Easily. Chernobyl has released 890 times the Cs-137 (major medium term pollutant) of the nuclear bomb type dropped on Nagasaki. (albeit the bomb would of released also comparable amount of Sr-90 whereas reactor won't)
Over the time of operation, reactor produces far more energy than such bomb does. The short living isotopes in reactors decay during that time though, so if you compare the short living isotopes you get a smaller reactor:bomb ratio.
The atmospheric nuclear testing has released something on order of 740PBq of Cs-137 according to
http://www.davistownmuseum.org/cbm/Rad8.html
, Chernobyl has released 85 PBq or over one-tenth .
Remember that the typical nuclear power plant is not only a power plant, but also a
MASSIVE radwaste repository. Much of the radwaste from the plant is stored on site. There can be 5 core loads stored right next to the reactor in a modern spent fuel pool (re-racked for storage). 4 reactors, and you get 24 cores. Much of the remaining radwaste is also somewhere on the site, in a common spent fuel pool.

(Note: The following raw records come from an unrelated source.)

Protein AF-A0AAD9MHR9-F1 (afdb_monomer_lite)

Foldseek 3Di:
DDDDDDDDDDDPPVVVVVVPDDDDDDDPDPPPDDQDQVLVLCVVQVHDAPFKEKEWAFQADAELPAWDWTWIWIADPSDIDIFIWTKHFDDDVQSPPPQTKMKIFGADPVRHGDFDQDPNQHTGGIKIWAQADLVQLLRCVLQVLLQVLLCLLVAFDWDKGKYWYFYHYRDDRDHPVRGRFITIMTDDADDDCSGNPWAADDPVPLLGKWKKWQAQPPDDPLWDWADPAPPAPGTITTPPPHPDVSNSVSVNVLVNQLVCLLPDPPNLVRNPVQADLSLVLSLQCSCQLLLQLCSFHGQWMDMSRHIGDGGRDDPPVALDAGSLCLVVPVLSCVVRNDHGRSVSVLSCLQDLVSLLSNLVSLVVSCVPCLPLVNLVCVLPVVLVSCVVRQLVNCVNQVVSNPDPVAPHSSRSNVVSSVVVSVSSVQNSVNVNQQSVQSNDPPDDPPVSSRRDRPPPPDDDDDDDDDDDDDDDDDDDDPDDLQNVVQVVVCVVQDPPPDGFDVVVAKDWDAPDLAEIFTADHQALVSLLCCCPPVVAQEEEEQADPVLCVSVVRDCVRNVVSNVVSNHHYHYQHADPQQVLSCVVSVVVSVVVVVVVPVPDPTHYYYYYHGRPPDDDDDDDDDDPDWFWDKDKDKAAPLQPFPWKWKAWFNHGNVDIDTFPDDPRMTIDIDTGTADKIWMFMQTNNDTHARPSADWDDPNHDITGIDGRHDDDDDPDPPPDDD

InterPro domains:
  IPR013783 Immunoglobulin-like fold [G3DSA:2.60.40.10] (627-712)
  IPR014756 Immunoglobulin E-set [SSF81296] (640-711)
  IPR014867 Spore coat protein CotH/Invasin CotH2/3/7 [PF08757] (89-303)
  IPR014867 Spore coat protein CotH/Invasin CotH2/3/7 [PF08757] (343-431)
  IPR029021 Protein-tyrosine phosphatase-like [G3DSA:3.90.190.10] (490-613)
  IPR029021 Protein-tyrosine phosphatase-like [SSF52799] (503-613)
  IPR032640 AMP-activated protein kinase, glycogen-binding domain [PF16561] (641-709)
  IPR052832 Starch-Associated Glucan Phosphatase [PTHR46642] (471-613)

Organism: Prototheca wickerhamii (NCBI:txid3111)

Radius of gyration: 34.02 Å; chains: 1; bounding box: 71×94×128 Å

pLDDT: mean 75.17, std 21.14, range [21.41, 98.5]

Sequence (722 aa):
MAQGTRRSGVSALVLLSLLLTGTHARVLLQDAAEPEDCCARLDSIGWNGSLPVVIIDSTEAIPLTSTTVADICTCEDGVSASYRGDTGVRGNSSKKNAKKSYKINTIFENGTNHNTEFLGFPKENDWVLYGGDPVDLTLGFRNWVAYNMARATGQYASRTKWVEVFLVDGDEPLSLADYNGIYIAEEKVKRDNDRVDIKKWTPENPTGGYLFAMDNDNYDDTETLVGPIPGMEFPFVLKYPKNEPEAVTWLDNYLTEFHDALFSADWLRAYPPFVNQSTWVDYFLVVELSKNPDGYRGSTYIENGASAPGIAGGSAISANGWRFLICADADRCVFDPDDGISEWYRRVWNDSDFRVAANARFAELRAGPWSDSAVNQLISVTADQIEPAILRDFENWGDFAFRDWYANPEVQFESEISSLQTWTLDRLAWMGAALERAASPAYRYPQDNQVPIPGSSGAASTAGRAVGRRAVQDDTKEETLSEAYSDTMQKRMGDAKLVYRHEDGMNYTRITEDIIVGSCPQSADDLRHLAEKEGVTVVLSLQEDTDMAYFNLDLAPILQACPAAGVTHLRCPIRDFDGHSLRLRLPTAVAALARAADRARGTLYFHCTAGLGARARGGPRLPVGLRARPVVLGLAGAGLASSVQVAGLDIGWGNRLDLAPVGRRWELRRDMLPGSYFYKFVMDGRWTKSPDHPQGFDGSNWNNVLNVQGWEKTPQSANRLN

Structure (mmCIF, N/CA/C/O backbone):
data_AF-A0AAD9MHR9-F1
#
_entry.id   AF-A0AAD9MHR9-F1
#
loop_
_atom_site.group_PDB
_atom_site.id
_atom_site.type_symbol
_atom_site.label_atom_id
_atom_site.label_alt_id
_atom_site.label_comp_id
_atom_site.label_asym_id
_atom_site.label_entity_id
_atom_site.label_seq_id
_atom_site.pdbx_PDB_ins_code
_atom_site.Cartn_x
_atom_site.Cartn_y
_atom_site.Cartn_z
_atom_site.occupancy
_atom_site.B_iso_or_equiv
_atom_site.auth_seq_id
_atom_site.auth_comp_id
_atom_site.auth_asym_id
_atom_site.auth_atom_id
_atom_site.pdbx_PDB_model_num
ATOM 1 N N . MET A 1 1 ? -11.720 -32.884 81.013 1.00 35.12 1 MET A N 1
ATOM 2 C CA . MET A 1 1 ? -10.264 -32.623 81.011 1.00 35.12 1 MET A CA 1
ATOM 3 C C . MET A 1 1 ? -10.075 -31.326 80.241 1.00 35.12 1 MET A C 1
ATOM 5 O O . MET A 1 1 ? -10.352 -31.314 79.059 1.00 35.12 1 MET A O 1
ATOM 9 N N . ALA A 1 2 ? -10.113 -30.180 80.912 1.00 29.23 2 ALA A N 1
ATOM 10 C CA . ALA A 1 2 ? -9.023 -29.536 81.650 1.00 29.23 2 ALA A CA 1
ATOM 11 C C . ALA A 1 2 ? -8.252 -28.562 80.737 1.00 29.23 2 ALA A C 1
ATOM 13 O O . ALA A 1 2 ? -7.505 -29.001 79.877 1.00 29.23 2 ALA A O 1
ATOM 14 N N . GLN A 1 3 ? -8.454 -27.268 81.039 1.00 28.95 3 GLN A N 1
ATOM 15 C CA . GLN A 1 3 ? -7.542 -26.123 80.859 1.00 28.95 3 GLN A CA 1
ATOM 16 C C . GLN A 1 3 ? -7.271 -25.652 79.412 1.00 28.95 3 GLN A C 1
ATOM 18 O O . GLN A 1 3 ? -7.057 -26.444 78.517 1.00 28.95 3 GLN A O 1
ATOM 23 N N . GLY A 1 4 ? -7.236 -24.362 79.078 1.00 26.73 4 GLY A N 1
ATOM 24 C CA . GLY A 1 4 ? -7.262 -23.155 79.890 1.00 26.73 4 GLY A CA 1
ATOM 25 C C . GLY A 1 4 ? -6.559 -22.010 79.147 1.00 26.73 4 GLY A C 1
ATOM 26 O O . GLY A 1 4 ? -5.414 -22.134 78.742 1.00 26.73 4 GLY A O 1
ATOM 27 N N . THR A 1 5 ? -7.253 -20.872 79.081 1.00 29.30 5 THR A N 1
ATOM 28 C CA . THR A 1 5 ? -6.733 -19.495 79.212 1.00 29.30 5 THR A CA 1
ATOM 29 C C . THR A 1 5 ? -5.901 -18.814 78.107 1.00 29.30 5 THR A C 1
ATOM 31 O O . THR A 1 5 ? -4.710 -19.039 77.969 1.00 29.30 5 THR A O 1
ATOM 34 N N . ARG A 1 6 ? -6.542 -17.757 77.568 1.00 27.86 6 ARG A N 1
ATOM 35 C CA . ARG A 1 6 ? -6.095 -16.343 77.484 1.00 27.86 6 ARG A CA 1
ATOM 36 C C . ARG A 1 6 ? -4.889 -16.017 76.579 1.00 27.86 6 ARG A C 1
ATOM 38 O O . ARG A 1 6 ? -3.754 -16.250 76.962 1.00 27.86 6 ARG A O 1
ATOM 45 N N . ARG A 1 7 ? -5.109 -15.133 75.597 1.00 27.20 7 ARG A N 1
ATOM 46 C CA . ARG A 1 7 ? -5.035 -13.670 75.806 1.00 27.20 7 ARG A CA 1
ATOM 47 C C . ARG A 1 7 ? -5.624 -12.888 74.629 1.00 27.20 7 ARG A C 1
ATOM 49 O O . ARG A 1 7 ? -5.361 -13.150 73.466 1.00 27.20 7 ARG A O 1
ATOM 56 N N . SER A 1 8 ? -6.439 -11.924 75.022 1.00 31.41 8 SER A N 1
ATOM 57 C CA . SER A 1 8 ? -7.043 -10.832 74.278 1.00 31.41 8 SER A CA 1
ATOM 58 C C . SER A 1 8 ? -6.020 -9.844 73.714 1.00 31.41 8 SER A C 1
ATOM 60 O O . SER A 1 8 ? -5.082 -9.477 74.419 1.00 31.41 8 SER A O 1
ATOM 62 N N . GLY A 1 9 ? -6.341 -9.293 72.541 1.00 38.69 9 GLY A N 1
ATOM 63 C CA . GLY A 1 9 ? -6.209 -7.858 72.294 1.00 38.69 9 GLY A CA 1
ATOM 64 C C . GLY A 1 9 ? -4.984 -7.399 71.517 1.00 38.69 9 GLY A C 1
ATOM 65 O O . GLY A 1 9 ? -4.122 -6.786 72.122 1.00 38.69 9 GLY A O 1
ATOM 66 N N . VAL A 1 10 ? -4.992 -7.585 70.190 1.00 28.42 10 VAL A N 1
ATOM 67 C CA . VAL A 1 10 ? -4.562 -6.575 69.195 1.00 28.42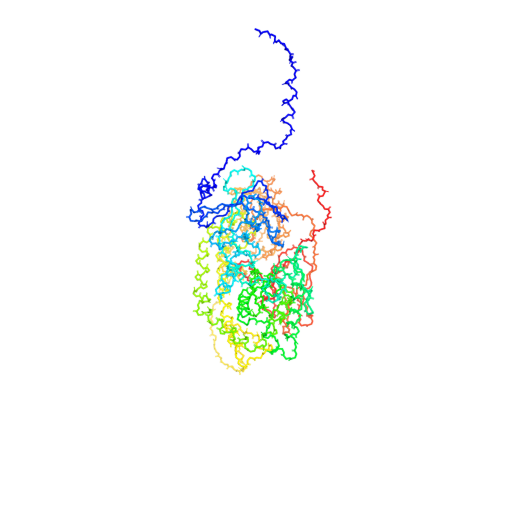 10 VAL A CA 1
ATOM 68 C C . VAL A 1 10 ? -5.289 -6.880 67.867 1.00 28.42 10 VAL A C 1
ATOM 70 O O . VAL A 1 10 ? -4.736 -7.524 66.985 1.00 28.42 10 VAL A O 1
ATOM 73 N N . SER A 1 11 ? -6.553 -6.468 67.709 1.00 34.22 11 SER A N 1
ATOM 74 C CA . SER A 1 11 ? -7.304 -6.663 66.442 1.00 34.22 11 SER A CA 1
ATOM 75 C C . SER A 1 11 ? -7.985 -5.398 65.916 1.00 34.22 11 SER A C 1
ATOM 77 O O . SER A 1 11 ? -8.929 -5.486 65.147 1.00 34.22 11 SER A O 1
ATOM 79 N N . ALA A 1 12 ? -7.485 -4.213 66.273 1.00 29.95 12 ALA A N 1
ATOM 80 C CA . ALA A 1 12 ? -7.989 -2.950 65.716 1.00 29.95 12 ALA A CA 1
ATOM 81 C C . ALA A 1 12 ? -6.919 -2.088 65.016 1.00 29.95 12 ALA A C 1
ATOM 83 O O . ALA A 1 12 ? -7.265 -1.071 64.432 1.00 29.95 12 ALA A O 1
ATOM 84 N N . LEU A 1 13 ? -5.638 -2.495 65.013 1.00 29.28 13 LEU A N 1
ATOM 85 C CA . LEU A 1 13 ? -4.567 -1.782 64.288 1.00 29.28 13 LEU A CA 1
ATOM 86 C C . LEU A 1 13 ? -4.006 -2.531 63.065 1.00 29.28 13 LEU A C 1
ATOM 88 O O . LEU A 1 13 ? -3.308 -1.927 62.257 1.00 29.28 13 LEU A O 1
ATOM 92 N N . VAL A 1 14 ? -4.340 -3.813 62.894 1.00 30.39 14 VAL A N 1
ATOM 93 C CA . VAL A 1 14 ? -3.900 -4.621 61.736 1.00 30.39 14 VAL A CA 1
ATOM 94 C C . VAL A 1 14 ? -4.907 -4.550 60.577 1.00 30.39 14 VAL A C 1
ATOM 96 O O . VAL A 1 14 ? -4.528 -4.697 59.424 1.00 30.39 14 VAL A O 1
ATOM 99 N N . LEU A 1 15 ? -6.178 -4.225 60.849 1.00 28.92 15 LEU A N 1
ATOM 100 C CA . LEU A 1 15 ? -7.185 -4.024 59.795 1.00 28.92 15 LEU A CA 1
ATOM 101 C C . LEU A 1 15 ? -7.154 -2.627 59.151 1.00 28.92 15 LEU A C 1
ATOM 103 O O . LEU A 1 15 ? -7.723 -2.450 58.082 1.00 28.92 15 LEU A O 1
ATOM 107 N N . LEU A 1 16 ? -6.481 -1.644 59.761 1.00 28.98 16 LEU A N 1
ATOM 108 C CA . LEU A 1 16 ? -6.372 -0.285 59.207 1.00 28.98 16 LEU A CA 1
ATOM 109 C C . LEU A 1 16 ? -5.106 -0.085 58.350 1.00 28.98 16 LEU A C 1
ATOM 111 O O . LEU A 1 16 ? -4.993 0.905 57.638 1.00 28.98 16 LEU A O 1
ATOM 115 N N . SER A 1 17 ? -4.168 -1.036 58.394 1.00 28.86 17 SER A N 1
ATOM 116 C CA . SER A 1 17 ? -2.934 -1.043 57.593 1.00 28.86 17 SER A CA 1
ATOM 117 C C . SER A 1 17 ? -3.065 -1.831 56.280 1.00 28.86 17 SER A C 1
ATOM 119 O O . SER A 1 17 ? -2.207 -1.704 55.417 1.00 28.86 17 SER A O 1
ATOM 121 N N . LEU A 1 18 ? -4.158 -2.580 56.091 1.00 29.72 18 LEU A N 1
ATOM 122 C CA . LEU A 1 18 ? -4.459 -3.346 54.870 1.00 29.72 18 LEU A CA 1
ATOM 123 C C . LEU A 1 18 ? -5.438 -2.638 53.910 1.00 29.72 18 LEU A C 1
ATOM 125 O O . LEU A 1 18 ? -5.777 -3.189 52.871 1.00 29.72 18 LEU A O 1
ATOM 129 N N . LEU A 1 19 ? -5.871 -1.413 54.231 1.00 30.19 19 LEU A N 1
ATOM 130 C CA . LEU A 1 19 ? -6.760 -0.593 53.389 1.00 30.19 19 LEU A CA 1
ATOM 131 C C . LEU A 1 19 ? -6.057 0.612 52.736 1.00 30.19 19 LEU A C 1
ATOM 133 O O . LEU A 1 19 ? -6.723 1.453 52.142 1.00 30.19 19 LEU A O 1
ATOM 137 N N . LEU A 1 20 ? -4.724 0.714 52.832 1.00 32.66 20 LEU A N 1
ATOM 138 C CA . LEU A 1 20 ? -3.966 1.871 52.325 1.00 32.66 20 LEU A CA 1
ATOM 139 C C . LEU A 1 20 ? -2.764 1.541 51.430 1.00 32.66 20 LEU A C 1
ATOM 141 O O . LEU A 1 20 ? -2.008 2.441 51.076 1.00 32.66 20 LEU A O 1
ATOM 145 N N . THR A 1 21 ? -2.610 0.301 50.980 1.00 32.59 21 THR A N 1
ATOM 146 C CA . THR A 1 21 ? -1.669 -0.019 49.900 1.00 32.59 21 THR A CA 1
ATOM 147 C C . THR A 1 21 ? -2.354 -0.957 48.929 1.00 32.59 21 THR A C 1
ATOM 149 O O . THR A 1 21 ? -2.606 -2.118 49.248 1.00 32.59 21 THR A O 1
ATOM 152 N N . GLY A 1 22 ? -2.718 -0.403 47.776 1.00 35.88 22 GLY A N 1
ATOM 153 C CA . GLY A 1 22 ? -3.168 -1.171 46.632 1.00 35.88 22 GLY A CA 1
ATOM 154 C C . GLY A 1 22 ? -2.082 -2.113 46.115 1.00 35.88 22 GLY A C 1
ATOM 155 O O . GLY A 1 22 ? -0.920 -2.012 46.500 1.00 35.88 22 GLY A O 1
ATOM 156 N N . THR A 1 23 ? -2.556 -2.965 45.210 1.00 35.25 23 THR A N 1
ATOM 157 C CA . THR A 1 23 ? -1.876 -3.954 44.367 1.00 35.25 23 THR A CA 1
ATOM 158 C C . THR A 1 23 ? -1.537 -5.324 44.978 1.00 35.25 23 THR A C 1
ATOM 160 O O . THR A 1 23 ? -0.858 -5.475 45.988 1.00 35.25 23 THR A O 1
ATOM 163 N N . HIS A 1 24 ? -2.026 -6.336 44.248 1.00 38.59 24 HIS A N 1
ATOM 164 C CA . HIS A 1 24 ? -1.657 -7.756 44.248 1.00 38.59 24 HIS A CA 1
ATOM 165 C C . HIS A 1 24 ? -2.253 -8.673 45.324 1.00 38.59 24 HIS A C 1
ATOM 167 O O . HIS A 1 24 ? -1.555 -9.189 46.192 1.00 38.59 24 HIS A O 1
ATOM 173 N N . ALA A 1 25 ? -3.536 -9.011 45.160 1.00 29.81 25 ALA A N 1
ATOM 174 C CA . ALA A 1 25 ? -4.067 -10.302 45.608 1.00 29.81 25 ALA A CA 1
ATOM 175 C C . ALA A 1 25 ? -5.301 -10.724 44.788 1.00 29.81 25 ALA A C 1
ATOM 177 O O . ALA A 1 25 ? -6.425 -10.708 45.282 1.00 29.81 25 ALA A O 1
ATOM 178 N N . ARG A 1 26 ? -5.091 -11.098 43.520 1.00 30.11 26 ARG A N 1
ATOM 179 C CA . ARG A 1 26 ? -6.028 -11.933 42.745 1.00 30.11 26 ARG A CA 1
ATOM 180 C C . ARG A 1 26 ? -5.297 -12.657 41.608 1.00 30.11 26 ARG A C 1
ATOM 182 O O . ARG A 1 26 ? -5.621 -12.546 40.441 1.00 30.11 26 ARG A O 1
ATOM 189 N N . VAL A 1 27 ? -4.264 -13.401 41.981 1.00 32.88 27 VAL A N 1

The total inventory of Cs-137 at a nuclear plant of several reactors, including the spent fuel pools, can easily exceed by several times the total release from atmospheric nuclear testing. Simply walking away from a nuclear power plant (multiple reactors + radwaste repository) can result in a release exceeding that of all the atmospheric nuclear testing for the medium term pollutants (with half life of several decades).